The Associated Press reported Tuesday that Choe Myong Nam, a North Korean foreign ministry official in charge of U.N. affairs and human rights issues, had recently admitted that the camps existed in a U.N. briefing. "Both in law and practice, we do have reform through labor detention camps — no, detention centers — where people are improved through their mentality and look on their wrongdoings,” Choe reportedly said.
In the past, North Korea has completely denied any reports of the existence of a labor camp system. However, there has been growing criticism of the camps from outside sources. In 2003, the Committee for Human Rights in North Korea released a report that examined what it called a "Hidden Gulag" in North Korea: The second edition of that report, released in 2012, estimated that there were 150,000 to 200,000 people in the labor camp system, which it said had operated for decades. The camps have clearly been identified in satellite photos, and accounts from survivors (such as that told in former Post reporter Blaine Harden's book “Escape from Camp 14”) are numerous.
A year-long investigation by the United Nations Commission of Inquiry on Human Rights in North Korea published its results at the start of this year, further shining a light on the camps. While the report's authors noted that numbers in the camps seemed to have decreased, there were still 80,000 to 120,000 people in the camps, imprisoned without trial for crimes as minor as criticizing the Kim dynasty or trying to organize Christian services. Entirely families are often punished for the perceived crimes of one member, the report noted, comparing the scale of the camps to Soviet gulags or Nazi Germany's political prison system.
North Korea's response to the U.N. report has been remarkable – a mixture of anger, insults and whataboutism.
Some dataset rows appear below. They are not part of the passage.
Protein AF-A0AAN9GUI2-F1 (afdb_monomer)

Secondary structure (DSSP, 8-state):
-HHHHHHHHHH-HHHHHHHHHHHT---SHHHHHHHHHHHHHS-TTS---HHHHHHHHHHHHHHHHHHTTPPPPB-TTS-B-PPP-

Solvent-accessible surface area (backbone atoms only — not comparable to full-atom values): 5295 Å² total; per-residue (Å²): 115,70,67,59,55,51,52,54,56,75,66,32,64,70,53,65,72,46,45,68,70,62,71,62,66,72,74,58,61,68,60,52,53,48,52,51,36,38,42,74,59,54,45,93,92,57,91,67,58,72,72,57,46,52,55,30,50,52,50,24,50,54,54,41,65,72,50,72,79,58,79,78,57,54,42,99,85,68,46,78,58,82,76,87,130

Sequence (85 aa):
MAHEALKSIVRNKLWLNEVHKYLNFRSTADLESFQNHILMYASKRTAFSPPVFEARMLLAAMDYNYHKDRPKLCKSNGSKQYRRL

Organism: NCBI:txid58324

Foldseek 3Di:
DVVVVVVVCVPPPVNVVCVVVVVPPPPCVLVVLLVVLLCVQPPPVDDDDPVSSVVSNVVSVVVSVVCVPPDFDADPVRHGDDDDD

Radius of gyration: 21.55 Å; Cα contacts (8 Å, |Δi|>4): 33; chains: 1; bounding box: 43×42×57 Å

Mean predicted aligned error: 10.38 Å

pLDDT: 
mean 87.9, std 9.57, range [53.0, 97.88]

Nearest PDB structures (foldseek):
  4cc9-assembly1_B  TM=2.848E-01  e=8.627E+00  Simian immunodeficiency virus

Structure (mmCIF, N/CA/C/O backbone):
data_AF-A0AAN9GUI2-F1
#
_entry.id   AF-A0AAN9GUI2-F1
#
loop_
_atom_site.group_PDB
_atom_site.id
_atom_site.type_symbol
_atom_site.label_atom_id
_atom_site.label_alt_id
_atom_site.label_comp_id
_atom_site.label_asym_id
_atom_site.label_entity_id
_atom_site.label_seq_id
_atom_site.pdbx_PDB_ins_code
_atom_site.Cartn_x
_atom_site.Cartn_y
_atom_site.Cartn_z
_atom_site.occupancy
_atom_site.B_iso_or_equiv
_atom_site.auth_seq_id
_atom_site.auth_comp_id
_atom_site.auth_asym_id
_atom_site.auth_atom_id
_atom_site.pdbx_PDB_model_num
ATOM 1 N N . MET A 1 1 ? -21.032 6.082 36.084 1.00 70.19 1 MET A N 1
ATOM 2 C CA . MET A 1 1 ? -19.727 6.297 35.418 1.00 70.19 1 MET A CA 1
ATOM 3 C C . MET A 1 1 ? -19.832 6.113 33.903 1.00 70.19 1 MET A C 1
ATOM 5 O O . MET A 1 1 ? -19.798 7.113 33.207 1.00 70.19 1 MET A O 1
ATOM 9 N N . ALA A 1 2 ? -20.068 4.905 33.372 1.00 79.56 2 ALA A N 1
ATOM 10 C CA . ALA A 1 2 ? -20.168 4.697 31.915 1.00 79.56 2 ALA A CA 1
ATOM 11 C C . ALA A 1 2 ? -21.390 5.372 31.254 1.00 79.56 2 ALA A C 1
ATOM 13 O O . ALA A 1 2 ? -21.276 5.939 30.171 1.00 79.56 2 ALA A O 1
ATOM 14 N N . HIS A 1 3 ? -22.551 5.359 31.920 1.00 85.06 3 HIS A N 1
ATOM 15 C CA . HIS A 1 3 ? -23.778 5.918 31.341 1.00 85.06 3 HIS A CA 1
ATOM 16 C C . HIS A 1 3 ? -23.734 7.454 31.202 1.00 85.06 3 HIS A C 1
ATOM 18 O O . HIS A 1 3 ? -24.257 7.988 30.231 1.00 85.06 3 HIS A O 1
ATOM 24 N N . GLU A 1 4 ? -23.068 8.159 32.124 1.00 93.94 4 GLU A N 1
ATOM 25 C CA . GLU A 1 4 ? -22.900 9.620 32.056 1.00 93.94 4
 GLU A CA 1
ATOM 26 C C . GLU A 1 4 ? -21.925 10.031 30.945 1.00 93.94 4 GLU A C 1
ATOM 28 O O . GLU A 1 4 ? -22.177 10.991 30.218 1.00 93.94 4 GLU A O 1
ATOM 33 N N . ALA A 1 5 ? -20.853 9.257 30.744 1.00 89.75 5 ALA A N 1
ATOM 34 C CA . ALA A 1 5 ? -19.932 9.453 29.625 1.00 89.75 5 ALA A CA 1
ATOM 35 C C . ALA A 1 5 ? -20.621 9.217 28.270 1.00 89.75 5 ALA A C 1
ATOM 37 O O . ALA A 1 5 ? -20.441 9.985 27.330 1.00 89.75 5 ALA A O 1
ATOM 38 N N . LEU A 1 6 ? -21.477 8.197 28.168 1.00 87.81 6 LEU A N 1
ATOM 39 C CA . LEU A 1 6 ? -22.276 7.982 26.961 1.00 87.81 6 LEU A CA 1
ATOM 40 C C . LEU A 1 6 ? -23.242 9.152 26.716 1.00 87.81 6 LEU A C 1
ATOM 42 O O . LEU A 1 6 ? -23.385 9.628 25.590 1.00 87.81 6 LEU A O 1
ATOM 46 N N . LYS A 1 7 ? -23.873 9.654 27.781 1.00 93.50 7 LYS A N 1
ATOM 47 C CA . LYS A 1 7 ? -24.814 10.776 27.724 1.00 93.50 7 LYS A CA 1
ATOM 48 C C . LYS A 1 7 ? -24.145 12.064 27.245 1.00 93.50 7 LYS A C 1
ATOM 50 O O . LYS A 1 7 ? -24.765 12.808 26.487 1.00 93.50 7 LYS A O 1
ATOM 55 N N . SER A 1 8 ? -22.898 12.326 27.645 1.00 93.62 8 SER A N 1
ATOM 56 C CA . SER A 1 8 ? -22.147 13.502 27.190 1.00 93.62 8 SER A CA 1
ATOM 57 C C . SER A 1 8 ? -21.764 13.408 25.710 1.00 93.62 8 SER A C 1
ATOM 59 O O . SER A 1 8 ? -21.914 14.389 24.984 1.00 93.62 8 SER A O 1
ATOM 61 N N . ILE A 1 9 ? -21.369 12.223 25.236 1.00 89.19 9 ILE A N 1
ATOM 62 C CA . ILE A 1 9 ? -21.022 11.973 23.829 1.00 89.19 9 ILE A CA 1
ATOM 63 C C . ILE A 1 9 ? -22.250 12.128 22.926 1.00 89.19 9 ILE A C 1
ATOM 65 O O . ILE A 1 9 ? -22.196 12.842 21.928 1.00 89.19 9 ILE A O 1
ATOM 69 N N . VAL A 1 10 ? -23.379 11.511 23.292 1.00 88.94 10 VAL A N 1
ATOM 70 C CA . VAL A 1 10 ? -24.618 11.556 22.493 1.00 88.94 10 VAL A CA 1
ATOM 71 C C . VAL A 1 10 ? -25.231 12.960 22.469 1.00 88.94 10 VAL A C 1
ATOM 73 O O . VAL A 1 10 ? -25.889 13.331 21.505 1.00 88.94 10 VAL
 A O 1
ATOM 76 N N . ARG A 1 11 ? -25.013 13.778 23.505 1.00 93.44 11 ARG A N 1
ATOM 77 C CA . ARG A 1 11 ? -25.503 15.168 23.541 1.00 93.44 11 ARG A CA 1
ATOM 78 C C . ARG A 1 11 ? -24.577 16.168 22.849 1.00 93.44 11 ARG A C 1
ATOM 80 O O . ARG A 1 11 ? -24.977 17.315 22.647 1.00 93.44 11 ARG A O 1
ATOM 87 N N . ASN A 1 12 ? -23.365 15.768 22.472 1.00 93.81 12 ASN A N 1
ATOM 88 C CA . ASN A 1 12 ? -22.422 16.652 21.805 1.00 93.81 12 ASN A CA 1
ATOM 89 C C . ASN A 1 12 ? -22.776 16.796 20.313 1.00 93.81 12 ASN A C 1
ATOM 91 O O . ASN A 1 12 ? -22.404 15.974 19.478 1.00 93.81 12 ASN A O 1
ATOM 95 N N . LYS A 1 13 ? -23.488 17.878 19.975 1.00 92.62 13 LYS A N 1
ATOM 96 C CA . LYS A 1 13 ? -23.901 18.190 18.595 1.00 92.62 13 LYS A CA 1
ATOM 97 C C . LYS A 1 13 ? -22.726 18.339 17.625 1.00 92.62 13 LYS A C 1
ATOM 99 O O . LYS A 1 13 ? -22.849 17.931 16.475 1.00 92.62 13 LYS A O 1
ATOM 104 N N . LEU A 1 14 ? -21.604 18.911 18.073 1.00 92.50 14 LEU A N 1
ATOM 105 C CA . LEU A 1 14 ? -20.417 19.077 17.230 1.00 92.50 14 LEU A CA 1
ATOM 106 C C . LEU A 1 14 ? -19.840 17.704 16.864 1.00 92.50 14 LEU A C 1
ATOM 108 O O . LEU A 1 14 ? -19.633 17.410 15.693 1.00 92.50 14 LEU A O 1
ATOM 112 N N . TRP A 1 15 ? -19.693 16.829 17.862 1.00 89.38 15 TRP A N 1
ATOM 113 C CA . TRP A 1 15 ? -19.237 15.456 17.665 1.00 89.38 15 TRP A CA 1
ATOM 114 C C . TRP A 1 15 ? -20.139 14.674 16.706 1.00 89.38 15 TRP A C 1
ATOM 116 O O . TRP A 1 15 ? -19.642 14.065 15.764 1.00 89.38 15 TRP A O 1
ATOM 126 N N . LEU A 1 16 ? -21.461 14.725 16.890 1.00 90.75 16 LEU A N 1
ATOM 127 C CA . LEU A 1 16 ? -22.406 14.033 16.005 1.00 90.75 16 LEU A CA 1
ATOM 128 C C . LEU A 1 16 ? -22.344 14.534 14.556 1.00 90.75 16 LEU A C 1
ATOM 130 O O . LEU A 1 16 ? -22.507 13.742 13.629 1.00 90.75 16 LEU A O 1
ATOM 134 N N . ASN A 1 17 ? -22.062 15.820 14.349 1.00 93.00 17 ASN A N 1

But there have also been some signs of introspection: A 53,558-word internal review of North Korean rights presented an improbably rosy view of the situation, but perhaps it was a start. Could the admission that the "labor detention centers" were real be another move forward?
Perhaps not. Adam Cathcart, editor in chief of North Korea-watching Web site Sino-NK, says that North Korea had already alluded to the concentration camps in its own human rights report, with the passage where it describes penalties that include “reform through labor for an indefinite period, reform through labor for a definite period, and disciplining through labor.”
Notably, Choe seems to have made a slip of the tongue when mentioning "camps," and corrected himself to refer to "centers." It's an important distinction to North Korea watchers. "He is *not* acknowledging the existence of political prison camps ... that we know about from former inmate/guard testimony and satellite imagery, but which [Pyongyang] has always denied the existence of," Sokeel Park, director of research and strategy at Liberty in North Korea, wrote on Facebook as news of Choe's comments spread, suggesting instead that Choe was talking about "reform through labor detention centers," a different and less-controversial system.
North Korea does appear to be making an attempt at dialogue about its human rights abuses, though it clearly wants to do so on its own terms. The semantics here are important, but perhaps even more important is the real-life action: On Wednesday, State Department spokeswoman Jen Psaki said that despite the apparent reference to the forced labor camps, the U.S. has not seen any action actually taken by North Korea to close the camps.